Là encore, il faut préciser : vous êtes un travailleur qui prend tous les jours le train ? Vous avez donc un abonnement qui applique une réduction quelle que soit la période. Sinon, cela est juste infaisable, sauf à passer tout son salaire dans le train. Idem pour les étudiants : par abonnement, ceux-ci ont un accès libre aux trains sans réservation. Les abonnements ne sont pas concernés par les périodes. Restent les personnes titulaires de cartes concernées et les voyageurs dits « occasionnels », nous y reviendrons.
Le calendrier ne concerne que les trains Corail, Inter Cités ou Trains Express Régionaux (TER). Le problème est nettement plus fort pour les TGV et autres trains à réservation obligatoire. Les TGV ne sont pas exposés aux périodes bleues/blanches. Mais aux périodes dites « de pointe » ou « normales ». Et, sur ce point, oui, on peut parler d’une augmentation masquée des prix caractérisée.
Pourquoi ? Prenons un lundi du mois de juillet. C’est-à-dire un jour de semaine pour les gens qui ne partent pas en vacances. Sur une vingtaine de TGV, seulement deux sont en période normale, tard le soir. Dans ce cas de figure, le consommateur n’a pas le choix. Il ne s’agit plus d’orienter les clients vers des heures moins chargées pour harmoniser les flux de voyageurs. Il s’agit de faire en sorte que tout le monde paye le prix fort, sans pour autant que le nombre réel de places restantes dans le train soit véritablement pris en compte. Enfin, l’information au sujet de ces périodes a disparu, puisque les guides horaires qui affichaient celles-ci ne sont plus imprimés ! Au final, seuls quelques chanceux auront des places dites « discount de dernière minute ».
La SNCF a annoncé l’augmentation sensible du nombre de ces périodes de pointe. Il est fort à parier que, dans quelques temps, d’autres périodes verront le jour, par exemple, une « super pointe », une « hyper pointe », etc.
UN SYSTEME OPTIMISE
Les Français trouvent ce système compliqué. Il est en fait calculé par de savantes équations pour être le plus rentable possible. Plus les niveaux de prix sont nombreux, plus les paramètres de modification de la base des prix sont nombreux. Plus la possibilité d’organiser l’offre et la demande est ramifiée, plus elle est à l’avantage du prestataire de service. Pour l’avion, c’est pareil.
Ceux qui ont une carte commerciale verront donc s’appliquer une multiplicité de pourcentages différents selon l’anticipation de la réservation, l’heure de voyage, etc.
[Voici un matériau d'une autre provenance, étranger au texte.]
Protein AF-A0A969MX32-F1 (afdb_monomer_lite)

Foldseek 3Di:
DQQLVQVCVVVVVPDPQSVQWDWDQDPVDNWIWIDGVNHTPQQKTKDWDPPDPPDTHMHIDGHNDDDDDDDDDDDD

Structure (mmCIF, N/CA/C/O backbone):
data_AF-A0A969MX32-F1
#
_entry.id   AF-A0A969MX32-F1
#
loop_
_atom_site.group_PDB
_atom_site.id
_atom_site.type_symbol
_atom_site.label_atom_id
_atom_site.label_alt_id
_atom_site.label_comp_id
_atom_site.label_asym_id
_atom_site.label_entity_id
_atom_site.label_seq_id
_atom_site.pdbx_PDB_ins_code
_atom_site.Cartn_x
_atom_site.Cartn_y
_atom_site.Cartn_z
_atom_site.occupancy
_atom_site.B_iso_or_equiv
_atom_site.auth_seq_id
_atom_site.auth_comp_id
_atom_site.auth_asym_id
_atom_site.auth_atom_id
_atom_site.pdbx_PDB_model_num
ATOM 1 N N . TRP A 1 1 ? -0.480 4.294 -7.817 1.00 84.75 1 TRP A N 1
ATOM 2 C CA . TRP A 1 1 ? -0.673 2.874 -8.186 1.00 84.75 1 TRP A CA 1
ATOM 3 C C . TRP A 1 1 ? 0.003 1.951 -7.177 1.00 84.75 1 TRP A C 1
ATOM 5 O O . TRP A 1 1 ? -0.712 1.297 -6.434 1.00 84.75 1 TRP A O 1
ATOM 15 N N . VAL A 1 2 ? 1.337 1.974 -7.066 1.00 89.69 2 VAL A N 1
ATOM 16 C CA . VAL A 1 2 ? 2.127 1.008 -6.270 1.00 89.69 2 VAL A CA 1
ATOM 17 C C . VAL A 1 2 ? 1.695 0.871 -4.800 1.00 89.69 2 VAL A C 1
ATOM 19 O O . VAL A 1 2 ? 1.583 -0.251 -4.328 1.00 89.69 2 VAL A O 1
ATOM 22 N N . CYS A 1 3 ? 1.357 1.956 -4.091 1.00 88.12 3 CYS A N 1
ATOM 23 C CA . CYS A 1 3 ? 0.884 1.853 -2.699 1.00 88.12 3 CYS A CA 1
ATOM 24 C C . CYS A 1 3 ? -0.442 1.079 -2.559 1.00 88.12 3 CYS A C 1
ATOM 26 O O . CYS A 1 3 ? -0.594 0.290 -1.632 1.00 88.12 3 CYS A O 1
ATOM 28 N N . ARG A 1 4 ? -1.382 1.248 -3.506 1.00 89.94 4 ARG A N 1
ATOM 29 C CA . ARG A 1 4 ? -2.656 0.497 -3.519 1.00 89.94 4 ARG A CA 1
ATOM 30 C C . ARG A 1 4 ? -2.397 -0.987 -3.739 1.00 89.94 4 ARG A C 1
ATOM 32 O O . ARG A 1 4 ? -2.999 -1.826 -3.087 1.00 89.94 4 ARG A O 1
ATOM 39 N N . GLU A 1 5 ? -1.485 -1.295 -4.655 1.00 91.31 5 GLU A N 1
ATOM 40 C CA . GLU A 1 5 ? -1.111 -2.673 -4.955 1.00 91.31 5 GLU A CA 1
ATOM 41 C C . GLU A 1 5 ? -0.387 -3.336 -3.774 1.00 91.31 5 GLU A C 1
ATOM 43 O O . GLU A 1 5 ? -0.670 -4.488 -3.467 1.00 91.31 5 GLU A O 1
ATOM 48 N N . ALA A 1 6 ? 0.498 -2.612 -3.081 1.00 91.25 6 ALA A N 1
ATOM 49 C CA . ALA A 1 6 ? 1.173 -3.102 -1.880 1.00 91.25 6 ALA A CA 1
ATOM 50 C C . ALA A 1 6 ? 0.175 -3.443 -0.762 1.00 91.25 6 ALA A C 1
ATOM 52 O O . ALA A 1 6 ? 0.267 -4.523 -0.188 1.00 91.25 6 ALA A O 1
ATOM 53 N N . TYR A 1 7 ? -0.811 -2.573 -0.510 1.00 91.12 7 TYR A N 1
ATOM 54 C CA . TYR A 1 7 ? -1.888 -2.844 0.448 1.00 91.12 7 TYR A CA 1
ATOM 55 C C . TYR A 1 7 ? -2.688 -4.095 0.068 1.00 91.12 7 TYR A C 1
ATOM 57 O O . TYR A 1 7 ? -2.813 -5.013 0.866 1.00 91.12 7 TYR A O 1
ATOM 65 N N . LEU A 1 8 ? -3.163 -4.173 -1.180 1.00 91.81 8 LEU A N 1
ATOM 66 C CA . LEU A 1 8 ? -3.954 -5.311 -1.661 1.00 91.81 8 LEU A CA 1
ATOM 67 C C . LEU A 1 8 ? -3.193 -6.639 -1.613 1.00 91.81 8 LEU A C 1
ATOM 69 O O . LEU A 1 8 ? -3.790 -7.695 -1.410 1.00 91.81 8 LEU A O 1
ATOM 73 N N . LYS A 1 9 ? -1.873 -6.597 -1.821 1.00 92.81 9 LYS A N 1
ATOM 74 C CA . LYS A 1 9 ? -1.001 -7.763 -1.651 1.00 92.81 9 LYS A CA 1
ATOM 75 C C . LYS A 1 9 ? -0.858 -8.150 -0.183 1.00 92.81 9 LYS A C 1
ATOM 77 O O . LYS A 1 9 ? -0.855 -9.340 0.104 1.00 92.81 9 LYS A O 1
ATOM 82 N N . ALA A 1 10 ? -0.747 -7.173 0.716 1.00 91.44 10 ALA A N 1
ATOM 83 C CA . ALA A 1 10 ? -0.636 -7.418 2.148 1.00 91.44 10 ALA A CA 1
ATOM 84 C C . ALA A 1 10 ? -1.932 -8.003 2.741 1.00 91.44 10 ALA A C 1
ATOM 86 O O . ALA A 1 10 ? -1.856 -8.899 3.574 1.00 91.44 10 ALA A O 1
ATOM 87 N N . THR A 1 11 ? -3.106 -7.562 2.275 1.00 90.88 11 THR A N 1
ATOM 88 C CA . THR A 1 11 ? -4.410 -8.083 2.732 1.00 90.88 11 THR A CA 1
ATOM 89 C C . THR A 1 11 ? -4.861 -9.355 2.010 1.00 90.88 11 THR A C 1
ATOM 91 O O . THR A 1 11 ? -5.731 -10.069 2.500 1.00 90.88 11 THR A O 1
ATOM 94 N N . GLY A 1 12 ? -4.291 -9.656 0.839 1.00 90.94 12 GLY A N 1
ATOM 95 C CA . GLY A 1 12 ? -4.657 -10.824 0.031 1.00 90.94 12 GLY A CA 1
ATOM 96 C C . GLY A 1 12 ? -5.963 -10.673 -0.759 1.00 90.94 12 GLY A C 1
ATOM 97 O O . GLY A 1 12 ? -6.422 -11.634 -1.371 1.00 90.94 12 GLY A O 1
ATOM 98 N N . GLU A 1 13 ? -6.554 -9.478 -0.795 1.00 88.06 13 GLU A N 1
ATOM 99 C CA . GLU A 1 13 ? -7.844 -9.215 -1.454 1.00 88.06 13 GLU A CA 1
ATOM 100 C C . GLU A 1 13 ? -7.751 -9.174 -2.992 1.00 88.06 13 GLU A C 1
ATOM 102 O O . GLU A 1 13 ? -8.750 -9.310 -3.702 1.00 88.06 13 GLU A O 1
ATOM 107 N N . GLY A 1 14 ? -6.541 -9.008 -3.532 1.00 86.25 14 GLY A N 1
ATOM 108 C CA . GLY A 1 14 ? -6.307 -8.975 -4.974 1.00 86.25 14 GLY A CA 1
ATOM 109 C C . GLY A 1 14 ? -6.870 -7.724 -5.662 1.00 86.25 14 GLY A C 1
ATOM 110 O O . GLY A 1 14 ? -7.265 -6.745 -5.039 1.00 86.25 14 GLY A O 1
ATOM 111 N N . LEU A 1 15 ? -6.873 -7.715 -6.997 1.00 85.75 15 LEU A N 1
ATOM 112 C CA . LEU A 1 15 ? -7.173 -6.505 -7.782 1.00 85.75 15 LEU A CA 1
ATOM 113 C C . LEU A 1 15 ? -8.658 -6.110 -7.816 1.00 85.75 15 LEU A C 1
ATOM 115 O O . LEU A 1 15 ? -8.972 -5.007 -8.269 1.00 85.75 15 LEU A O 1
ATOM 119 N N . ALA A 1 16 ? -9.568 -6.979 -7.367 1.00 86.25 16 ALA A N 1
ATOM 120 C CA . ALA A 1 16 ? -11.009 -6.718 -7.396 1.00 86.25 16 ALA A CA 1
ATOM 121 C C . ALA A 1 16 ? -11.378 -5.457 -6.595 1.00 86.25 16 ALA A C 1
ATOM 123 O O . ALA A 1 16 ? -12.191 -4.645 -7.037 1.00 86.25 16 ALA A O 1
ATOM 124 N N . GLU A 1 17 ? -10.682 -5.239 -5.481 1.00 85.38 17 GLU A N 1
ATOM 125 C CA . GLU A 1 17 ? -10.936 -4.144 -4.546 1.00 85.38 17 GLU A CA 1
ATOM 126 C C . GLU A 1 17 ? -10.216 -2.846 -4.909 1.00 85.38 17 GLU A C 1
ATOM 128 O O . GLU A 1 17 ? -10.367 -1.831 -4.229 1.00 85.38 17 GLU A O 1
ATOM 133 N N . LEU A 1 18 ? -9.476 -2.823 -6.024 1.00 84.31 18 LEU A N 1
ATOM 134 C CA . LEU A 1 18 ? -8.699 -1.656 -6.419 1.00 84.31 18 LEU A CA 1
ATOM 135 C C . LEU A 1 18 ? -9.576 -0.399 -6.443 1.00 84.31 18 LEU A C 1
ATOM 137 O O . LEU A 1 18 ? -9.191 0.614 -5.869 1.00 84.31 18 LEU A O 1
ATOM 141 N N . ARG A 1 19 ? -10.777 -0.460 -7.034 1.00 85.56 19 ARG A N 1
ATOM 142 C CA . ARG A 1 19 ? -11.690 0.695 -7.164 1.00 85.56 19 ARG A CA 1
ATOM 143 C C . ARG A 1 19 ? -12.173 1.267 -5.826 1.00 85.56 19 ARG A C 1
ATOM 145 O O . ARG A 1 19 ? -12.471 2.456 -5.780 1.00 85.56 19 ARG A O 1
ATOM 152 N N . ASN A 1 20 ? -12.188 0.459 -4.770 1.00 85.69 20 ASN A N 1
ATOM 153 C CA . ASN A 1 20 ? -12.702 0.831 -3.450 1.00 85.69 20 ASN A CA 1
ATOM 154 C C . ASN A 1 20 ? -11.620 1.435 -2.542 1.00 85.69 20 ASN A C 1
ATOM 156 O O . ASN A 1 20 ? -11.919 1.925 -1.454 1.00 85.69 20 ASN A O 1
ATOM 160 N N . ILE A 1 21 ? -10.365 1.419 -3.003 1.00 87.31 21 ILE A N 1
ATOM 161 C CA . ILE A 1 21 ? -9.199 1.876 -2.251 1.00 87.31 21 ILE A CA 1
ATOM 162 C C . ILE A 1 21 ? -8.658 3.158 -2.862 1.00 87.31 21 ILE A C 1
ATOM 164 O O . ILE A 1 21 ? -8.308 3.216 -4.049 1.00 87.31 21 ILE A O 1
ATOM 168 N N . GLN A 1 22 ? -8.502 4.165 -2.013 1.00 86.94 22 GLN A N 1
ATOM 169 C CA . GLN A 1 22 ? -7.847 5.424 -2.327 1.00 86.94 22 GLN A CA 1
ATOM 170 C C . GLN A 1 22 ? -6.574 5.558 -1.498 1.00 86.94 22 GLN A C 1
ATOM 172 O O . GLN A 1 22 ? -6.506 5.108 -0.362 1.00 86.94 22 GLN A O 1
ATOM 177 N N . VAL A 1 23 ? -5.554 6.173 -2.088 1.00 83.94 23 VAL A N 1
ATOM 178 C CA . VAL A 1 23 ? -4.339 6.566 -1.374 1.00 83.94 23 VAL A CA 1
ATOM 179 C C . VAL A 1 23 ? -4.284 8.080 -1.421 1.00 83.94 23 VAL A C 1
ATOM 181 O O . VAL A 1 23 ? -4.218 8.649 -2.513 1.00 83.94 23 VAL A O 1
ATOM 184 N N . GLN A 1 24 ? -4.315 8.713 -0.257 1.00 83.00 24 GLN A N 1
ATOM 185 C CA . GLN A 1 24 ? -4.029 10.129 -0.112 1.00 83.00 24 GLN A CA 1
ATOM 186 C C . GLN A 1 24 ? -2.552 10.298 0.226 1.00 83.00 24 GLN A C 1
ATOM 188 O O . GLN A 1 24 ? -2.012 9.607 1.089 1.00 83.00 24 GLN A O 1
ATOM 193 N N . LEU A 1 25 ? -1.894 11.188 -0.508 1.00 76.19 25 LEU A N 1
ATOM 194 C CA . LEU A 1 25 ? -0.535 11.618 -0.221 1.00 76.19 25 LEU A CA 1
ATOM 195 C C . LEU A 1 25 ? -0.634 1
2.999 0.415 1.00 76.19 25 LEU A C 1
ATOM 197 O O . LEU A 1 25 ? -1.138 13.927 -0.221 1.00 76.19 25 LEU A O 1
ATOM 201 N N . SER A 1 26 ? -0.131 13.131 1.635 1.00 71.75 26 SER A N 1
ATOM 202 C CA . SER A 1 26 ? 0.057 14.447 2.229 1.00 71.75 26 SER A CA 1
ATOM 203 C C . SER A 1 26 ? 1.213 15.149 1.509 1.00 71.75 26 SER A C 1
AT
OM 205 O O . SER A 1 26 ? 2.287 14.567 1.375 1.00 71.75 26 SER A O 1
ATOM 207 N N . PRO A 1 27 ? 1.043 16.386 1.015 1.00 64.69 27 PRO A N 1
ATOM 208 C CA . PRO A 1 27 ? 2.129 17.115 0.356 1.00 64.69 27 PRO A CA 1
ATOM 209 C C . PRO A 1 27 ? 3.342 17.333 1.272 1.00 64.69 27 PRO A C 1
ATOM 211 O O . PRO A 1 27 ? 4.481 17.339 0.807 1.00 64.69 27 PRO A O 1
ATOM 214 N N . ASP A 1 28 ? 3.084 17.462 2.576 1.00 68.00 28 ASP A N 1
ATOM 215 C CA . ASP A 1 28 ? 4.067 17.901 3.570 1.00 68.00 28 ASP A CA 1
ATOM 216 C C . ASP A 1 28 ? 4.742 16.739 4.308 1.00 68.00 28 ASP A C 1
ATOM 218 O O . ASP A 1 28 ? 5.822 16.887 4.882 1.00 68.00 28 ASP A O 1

Le nombre de places vendues au meilleur pourcentage est modifiable... Comme le nombre de « Prem’s » vendus (prix d’appel). Des associations de consommateurs s’en sont émues. Leur parole est, elle aussi, peu relayée par les médias... Nous avons affaire à une mise en cause de contrat entre un client et une entreprise. Nous sommes bien éloignés du service public...
Vous vous offusquez de la disparition du tarif découverte en période blanche. Vous avez encore raison. C’est tout à fait vrai, mais, depuis le 7 octobre 2007, le « découverte 12-25 » (tarif réduit sans carte) a disparu de TOUS les TGV et trains à réservation obligatoire. Même pour les Corail, le « découverte séjour » (aller-retour réduit) a purement et simplement disparu. Devant les contestations des consommateurs, un tarif « Loisir Week-end » (même principe, mais plus contraignant dans ses conditions) a été de nouveau mis en place.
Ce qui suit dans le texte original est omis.